Only the lines with "aligned" in them need to be copied from the listing.

**Study material:**
[Start of section]

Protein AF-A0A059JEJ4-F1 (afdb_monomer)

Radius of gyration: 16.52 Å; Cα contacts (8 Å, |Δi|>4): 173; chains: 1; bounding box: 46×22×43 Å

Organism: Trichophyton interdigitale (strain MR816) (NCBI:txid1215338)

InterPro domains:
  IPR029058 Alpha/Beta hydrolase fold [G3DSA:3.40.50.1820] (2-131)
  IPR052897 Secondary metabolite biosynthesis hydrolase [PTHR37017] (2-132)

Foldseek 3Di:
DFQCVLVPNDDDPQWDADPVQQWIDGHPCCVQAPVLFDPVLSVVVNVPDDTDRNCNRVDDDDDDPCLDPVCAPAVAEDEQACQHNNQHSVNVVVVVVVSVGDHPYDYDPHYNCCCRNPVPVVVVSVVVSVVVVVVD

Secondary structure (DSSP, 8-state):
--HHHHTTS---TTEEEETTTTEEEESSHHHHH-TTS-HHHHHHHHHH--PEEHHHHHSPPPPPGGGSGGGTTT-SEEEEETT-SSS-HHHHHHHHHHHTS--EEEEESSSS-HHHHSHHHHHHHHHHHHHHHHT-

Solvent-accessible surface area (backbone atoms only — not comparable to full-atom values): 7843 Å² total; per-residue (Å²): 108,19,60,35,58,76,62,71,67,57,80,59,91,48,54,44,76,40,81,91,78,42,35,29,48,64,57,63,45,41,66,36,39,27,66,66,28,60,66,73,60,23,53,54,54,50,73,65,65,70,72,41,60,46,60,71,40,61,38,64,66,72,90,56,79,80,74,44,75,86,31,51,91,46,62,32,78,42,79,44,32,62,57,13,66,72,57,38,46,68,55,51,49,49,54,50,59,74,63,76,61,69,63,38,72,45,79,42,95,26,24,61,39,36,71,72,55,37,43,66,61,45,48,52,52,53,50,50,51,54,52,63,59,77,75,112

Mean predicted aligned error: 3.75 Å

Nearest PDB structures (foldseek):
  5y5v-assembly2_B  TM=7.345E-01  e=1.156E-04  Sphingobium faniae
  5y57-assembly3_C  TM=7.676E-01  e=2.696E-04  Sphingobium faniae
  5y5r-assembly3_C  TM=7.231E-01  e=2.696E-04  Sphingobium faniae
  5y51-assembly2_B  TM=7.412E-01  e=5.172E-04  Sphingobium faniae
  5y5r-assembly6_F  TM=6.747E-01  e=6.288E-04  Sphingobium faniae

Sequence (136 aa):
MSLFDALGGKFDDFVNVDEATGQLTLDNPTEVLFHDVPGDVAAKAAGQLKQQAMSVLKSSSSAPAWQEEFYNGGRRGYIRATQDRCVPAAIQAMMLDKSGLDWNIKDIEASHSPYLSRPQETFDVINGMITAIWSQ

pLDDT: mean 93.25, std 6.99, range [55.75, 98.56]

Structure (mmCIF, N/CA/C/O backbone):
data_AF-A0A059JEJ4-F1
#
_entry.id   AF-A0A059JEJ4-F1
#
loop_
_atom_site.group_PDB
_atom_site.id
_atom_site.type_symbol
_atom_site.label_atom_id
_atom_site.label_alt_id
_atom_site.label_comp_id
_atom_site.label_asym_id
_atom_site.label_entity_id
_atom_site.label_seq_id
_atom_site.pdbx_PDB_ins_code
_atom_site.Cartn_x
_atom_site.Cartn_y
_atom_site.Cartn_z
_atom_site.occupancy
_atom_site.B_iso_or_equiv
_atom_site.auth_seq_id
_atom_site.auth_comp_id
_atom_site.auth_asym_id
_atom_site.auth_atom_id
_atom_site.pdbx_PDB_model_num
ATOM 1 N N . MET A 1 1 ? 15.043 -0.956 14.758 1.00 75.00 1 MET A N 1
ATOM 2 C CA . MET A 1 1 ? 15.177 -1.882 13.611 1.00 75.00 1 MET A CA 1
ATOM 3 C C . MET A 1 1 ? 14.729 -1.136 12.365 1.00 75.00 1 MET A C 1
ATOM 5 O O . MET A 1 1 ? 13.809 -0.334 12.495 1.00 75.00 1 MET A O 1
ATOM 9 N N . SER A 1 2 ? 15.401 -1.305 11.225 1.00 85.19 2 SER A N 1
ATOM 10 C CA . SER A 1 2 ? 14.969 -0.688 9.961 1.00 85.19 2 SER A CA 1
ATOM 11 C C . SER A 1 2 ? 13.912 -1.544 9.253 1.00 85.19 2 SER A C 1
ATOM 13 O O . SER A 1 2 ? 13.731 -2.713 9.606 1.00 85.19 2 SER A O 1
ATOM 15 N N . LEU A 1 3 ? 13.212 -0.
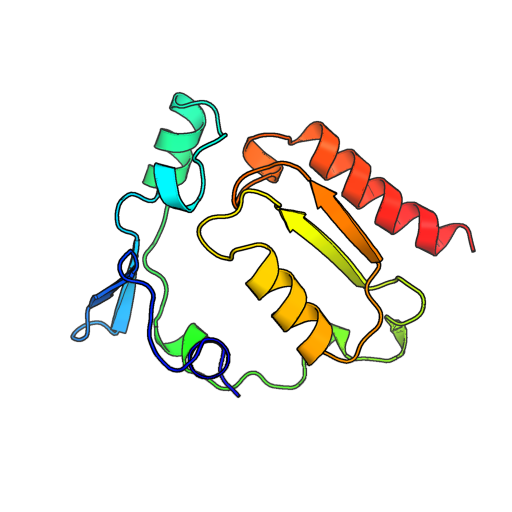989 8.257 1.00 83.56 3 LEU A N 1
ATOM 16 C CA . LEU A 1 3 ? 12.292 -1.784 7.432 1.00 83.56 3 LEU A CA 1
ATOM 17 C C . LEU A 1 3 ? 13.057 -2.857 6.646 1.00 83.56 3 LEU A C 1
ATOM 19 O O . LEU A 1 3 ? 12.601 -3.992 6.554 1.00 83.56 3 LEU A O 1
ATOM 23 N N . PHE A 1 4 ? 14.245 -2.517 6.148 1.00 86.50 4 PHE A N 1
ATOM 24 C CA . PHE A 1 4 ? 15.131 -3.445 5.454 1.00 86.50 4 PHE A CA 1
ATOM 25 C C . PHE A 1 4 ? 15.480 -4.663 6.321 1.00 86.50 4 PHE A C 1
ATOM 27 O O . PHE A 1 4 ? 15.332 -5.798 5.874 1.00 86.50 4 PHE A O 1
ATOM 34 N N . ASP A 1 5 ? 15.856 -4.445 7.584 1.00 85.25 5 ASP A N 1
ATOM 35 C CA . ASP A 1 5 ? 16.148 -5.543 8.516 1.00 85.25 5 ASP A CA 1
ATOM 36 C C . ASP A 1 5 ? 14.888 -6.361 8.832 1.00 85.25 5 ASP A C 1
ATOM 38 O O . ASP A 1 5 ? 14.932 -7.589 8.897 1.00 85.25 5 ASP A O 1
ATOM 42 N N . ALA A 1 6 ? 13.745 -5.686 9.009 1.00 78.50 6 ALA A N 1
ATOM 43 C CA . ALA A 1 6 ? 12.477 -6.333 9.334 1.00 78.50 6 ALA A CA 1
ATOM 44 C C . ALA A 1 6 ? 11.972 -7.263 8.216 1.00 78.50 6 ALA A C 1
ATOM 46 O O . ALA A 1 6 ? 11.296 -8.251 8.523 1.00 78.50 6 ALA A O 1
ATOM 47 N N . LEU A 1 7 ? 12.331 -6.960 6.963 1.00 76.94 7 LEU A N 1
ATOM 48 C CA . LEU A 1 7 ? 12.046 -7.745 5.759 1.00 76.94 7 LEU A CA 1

[End of section]
[Start of section]

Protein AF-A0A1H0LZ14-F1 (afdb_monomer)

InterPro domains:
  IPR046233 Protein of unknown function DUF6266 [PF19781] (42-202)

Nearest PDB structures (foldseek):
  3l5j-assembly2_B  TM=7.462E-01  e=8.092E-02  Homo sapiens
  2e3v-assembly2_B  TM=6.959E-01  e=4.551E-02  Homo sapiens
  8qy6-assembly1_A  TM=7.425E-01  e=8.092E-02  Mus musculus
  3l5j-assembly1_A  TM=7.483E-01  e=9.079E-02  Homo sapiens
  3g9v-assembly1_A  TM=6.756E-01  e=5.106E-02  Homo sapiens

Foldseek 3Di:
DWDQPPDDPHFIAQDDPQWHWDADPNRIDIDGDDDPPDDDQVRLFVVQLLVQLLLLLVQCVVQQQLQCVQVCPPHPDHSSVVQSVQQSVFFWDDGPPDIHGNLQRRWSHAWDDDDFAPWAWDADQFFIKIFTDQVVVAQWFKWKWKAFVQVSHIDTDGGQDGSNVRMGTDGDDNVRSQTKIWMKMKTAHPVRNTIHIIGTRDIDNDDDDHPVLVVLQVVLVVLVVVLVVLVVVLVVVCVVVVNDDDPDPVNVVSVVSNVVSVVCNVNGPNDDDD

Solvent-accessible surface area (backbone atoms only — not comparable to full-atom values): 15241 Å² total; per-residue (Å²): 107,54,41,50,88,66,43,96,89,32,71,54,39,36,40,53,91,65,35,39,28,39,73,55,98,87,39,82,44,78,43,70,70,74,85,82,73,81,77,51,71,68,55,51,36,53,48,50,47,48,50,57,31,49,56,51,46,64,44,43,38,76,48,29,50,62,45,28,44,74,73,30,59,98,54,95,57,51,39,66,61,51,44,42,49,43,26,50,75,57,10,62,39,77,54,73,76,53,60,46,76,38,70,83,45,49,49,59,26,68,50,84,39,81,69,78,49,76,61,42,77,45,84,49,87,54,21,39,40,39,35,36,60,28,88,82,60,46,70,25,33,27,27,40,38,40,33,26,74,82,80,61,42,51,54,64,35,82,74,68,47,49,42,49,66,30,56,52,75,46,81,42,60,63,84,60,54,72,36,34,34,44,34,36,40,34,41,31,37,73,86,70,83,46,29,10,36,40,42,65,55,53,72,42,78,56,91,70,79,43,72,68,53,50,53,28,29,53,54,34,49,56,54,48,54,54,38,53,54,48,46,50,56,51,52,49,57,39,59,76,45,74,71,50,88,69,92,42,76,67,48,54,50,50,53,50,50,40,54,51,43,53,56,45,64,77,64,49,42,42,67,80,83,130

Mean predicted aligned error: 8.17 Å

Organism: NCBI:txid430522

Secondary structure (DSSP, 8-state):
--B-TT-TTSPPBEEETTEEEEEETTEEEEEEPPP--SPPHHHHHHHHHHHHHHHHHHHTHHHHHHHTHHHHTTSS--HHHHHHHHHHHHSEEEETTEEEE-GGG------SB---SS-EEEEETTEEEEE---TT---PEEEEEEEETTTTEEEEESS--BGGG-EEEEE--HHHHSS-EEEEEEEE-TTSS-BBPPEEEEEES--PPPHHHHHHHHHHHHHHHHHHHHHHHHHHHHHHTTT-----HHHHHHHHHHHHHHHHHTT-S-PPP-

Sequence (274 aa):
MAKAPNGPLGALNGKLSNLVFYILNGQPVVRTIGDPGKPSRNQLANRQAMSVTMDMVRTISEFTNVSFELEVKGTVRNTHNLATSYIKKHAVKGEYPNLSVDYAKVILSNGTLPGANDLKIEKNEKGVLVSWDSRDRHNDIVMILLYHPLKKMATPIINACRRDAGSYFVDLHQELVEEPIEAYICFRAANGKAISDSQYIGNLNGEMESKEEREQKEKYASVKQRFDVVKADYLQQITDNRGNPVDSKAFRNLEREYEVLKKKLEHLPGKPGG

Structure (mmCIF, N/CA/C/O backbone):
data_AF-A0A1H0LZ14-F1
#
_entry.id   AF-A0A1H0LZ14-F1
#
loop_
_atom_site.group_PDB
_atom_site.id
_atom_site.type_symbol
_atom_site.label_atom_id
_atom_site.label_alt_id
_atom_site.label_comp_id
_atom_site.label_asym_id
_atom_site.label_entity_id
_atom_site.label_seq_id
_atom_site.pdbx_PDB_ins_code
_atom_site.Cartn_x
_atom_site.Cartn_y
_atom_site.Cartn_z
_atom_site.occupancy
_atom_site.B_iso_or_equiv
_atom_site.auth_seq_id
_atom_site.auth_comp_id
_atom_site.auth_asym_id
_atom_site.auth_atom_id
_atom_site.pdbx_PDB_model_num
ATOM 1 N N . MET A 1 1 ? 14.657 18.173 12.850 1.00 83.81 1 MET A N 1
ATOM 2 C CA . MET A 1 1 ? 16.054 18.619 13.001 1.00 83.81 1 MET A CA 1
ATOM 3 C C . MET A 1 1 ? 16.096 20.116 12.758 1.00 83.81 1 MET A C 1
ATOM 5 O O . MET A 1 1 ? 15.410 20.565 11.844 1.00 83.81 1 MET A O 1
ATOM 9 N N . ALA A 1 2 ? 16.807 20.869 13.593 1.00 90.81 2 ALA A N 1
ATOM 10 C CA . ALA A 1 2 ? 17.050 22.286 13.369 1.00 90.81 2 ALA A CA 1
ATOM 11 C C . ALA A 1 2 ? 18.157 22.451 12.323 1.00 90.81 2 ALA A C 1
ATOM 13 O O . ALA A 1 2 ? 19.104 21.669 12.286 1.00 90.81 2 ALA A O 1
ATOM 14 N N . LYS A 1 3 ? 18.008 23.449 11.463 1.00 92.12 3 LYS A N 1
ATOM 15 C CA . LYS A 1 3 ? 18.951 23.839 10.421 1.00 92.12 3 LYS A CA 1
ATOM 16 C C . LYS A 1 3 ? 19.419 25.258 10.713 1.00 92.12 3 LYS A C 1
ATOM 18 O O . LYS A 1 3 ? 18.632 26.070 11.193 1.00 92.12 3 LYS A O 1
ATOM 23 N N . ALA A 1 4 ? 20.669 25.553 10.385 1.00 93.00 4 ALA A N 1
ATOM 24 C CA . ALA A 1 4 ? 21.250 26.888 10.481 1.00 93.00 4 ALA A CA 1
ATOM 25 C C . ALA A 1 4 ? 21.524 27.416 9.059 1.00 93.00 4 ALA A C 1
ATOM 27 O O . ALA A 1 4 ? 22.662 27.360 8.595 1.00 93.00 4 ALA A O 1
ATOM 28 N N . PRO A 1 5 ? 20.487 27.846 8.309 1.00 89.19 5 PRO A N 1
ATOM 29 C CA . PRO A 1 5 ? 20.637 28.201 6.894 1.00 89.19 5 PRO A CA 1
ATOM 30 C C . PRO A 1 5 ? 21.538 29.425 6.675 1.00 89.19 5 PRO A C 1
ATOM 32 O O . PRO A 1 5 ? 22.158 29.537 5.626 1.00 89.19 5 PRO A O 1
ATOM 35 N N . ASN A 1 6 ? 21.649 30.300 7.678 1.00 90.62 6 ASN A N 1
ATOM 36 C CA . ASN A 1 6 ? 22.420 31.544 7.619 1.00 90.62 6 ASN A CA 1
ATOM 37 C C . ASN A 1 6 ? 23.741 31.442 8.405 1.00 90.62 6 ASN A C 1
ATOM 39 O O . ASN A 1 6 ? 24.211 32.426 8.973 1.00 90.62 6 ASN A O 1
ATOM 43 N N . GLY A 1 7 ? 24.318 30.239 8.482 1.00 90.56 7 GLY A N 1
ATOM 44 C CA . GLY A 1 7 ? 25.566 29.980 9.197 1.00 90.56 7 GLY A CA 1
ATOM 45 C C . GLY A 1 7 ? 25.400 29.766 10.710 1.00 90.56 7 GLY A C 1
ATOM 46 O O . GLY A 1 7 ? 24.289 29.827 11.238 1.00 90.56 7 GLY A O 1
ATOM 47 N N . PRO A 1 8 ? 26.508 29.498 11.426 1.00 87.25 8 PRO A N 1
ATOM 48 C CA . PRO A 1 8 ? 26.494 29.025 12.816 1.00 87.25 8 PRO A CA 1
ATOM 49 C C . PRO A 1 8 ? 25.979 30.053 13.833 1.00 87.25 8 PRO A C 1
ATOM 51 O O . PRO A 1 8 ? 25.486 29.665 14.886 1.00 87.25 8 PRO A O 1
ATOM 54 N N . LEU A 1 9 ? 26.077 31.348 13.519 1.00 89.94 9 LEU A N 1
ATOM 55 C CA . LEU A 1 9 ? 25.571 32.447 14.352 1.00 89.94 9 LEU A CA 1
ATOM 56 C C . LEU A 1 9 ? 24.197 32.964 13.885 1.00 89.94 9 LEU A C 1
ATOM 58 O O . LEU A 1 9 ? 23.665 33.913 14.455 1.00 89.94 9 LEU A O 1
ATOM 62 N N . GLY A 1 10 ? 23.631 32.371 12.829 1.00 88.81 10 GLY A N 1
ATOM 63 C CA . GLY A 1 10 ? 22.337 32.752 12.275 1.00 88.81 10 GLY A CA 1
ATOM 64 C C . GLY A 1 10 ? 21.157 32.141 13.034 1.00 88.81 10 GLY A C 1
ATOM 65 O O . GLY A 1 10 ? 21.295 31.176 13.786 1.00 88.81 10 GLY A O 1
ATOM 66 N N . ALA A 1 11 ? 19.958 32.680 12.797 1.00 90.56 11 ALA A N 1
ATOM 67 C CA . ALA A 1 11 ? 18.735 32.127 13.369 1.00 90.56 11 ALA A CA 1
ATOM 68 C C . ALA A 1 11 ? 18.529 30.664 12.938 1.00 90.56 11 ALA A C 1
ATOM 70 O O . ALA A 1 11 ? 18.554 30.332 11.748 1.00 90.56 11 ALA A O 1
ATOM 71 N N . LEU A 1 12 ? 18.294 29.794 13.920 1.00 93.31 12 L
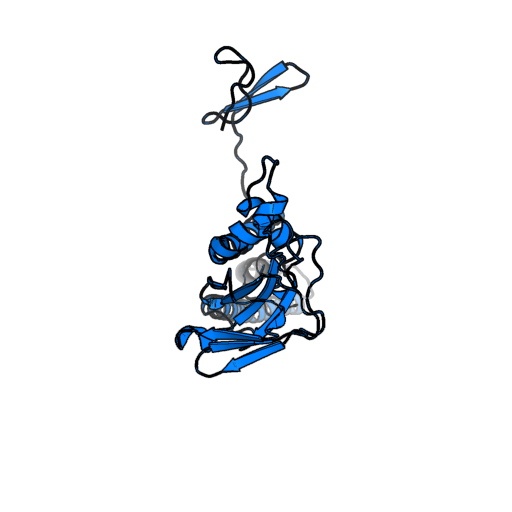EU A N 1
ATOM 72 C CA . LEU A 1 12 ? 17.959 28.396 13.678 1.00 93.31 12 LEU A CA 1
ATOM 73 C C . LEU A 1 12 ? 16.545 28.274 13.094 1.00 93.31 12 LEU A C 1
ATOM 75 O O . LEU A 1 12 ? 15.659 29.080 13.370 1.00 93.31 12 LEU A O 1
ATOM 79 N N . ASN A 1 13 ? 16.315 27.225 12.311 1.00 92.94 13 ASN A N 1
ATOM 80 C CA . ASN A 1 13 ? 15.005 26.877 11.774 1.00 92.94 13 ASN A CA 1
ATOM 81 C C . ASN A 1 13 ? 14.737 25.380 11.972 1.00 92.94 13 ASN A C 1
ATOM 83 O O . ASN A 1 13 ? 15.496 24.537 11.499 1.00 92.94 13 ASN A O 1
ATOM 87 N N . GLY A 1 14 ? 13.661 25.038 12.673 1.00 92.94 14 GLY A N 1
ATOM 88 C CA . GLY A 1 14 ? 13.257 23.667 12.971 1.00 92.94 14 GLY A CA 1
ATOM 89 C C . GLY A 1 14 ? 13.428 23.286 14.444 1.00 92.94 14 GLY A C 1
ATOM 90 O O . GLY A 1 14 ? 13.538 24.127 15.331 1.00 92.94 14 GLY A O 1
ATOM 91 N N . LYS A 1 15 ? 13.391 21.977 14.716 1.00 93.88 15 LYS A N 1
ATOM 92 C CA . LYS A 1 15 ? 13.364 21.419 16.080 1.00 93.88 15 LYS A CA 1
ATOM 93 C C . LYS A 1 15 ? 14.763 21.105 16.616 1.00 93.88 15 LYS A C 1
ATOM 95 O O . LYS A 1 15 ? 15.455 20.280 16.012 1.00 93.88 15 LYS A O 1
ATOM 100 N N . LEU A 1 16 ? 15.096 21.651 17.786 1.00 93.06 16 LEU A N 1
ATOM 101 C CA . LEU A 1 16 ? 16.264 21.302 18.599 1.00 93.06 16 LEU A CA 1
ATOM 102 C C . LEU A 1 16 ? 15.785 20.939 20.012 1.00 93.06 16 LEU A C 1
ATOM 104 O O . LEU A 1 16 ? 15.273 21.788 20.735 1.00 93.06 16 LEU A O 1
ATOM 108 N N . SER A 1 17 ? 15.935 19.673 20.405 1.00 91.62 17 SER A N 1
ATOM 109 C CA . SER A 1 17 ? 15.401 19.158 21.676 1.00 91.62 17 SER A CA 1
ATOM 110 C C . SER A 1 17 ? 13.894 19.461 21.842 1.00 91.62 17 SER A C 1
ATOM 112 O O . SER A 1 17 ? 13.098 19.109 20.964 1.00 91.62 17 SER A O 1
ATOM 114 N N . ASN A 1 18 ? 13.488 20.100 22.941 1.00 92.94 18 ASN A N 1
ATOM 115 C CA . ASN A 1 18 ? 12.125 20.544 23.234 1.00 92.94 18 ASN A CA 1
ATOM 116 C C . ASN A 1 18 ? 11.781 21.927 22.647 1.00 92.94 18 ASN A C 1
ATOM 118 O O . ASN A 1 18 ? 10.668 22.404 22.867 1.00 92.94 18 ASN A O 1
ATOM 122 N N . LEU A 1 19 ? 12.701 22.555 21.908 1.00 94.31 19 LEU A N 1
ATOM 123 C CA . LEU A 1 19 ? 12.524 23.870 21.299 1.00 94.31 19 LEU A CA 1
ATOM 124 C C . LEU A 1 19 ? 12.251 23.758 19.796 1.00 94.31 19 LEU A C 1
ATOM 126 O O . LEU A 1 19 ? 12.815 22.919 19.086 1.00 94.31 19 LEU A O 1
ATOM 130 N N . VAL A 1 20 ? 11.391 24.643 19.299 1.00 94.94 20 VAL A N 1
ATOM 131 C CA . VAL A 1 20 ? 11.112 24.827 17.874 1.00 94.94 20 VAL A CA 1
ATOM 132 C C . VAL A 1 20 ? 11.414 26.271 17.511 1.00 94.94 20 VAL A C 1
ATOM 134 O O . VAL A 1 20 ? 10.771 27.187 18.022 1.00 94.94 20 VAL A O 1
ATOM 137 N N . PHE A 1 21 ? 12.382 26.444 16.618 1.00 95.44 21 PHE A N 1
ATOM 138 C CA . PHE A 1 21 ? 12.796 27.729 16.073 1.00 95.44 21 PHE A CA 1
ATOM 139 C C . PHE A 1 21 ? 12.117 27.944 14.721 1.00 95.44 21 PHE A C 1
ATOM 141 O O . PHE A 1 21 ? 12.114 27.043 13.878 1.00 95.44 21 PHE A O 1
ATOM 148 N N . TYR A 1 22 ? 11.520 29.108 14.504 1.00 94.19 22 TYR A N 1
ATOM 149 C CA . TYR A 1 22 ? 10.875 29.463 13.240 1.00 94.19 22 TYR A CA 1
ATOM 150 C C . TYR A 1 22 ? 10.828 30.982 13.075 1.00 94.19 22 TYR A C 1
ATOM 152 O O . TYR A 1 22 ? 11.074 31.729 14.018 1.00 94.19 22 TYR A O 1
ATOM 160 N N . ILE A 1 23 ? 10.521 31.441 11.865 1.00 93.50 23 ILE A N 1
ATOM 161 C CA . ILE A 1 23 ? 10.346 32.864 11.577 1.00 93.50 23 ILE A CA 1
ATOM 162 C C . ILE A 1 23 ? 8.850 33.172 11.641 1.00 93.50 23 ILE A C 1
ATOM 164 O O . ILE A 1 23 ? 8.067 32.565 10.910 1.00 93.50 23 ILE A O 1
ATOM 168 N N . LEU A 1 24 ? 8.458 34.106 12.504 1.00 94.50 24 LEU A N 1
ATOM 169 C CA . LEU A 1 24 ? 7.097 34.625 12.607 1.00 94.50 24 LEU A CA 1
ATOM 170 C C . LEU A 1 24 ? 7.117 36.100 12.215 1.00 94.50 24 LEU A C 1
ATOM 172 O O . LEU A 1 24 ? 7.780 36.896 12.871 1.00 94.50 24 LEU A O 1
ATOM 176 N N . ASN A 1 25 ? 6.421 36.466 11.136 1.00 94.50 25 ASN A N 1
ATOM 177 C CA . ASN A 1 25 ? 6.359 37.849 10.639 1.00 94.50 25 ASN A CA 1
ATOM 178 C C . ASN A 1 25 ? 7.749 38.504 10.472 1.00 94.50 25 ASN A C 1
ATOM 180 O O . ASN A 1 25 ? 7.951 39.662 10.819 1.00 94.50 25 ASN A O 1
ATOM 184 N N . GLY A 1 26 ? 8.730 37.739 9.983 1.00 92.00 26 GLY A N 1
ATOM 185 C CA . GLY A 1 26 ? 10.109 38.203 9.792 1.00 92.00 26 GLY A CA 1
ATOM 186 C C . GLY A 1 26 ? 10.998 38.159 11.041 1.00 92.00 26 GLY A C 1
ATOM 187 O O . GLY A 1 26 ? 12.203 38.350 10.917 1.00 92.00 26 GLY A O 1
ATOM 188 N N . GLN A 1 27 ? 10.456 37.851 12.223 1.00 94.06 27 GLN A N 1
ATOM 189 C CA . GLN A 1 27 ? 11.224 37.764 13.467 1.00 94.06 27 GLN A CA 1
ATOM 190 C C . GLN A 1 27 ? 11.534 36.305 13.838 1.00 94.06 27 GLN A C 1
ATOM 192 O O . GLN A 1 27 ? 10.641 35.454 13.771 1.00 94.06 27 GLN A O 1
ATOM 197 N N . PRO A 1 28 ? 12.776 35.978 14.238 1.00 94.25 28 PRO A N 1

[End of section]

**Response for this exercise:**
Mean predicted aligned error: 3.75 Å
Mean predicted aligned error: 8.17 Å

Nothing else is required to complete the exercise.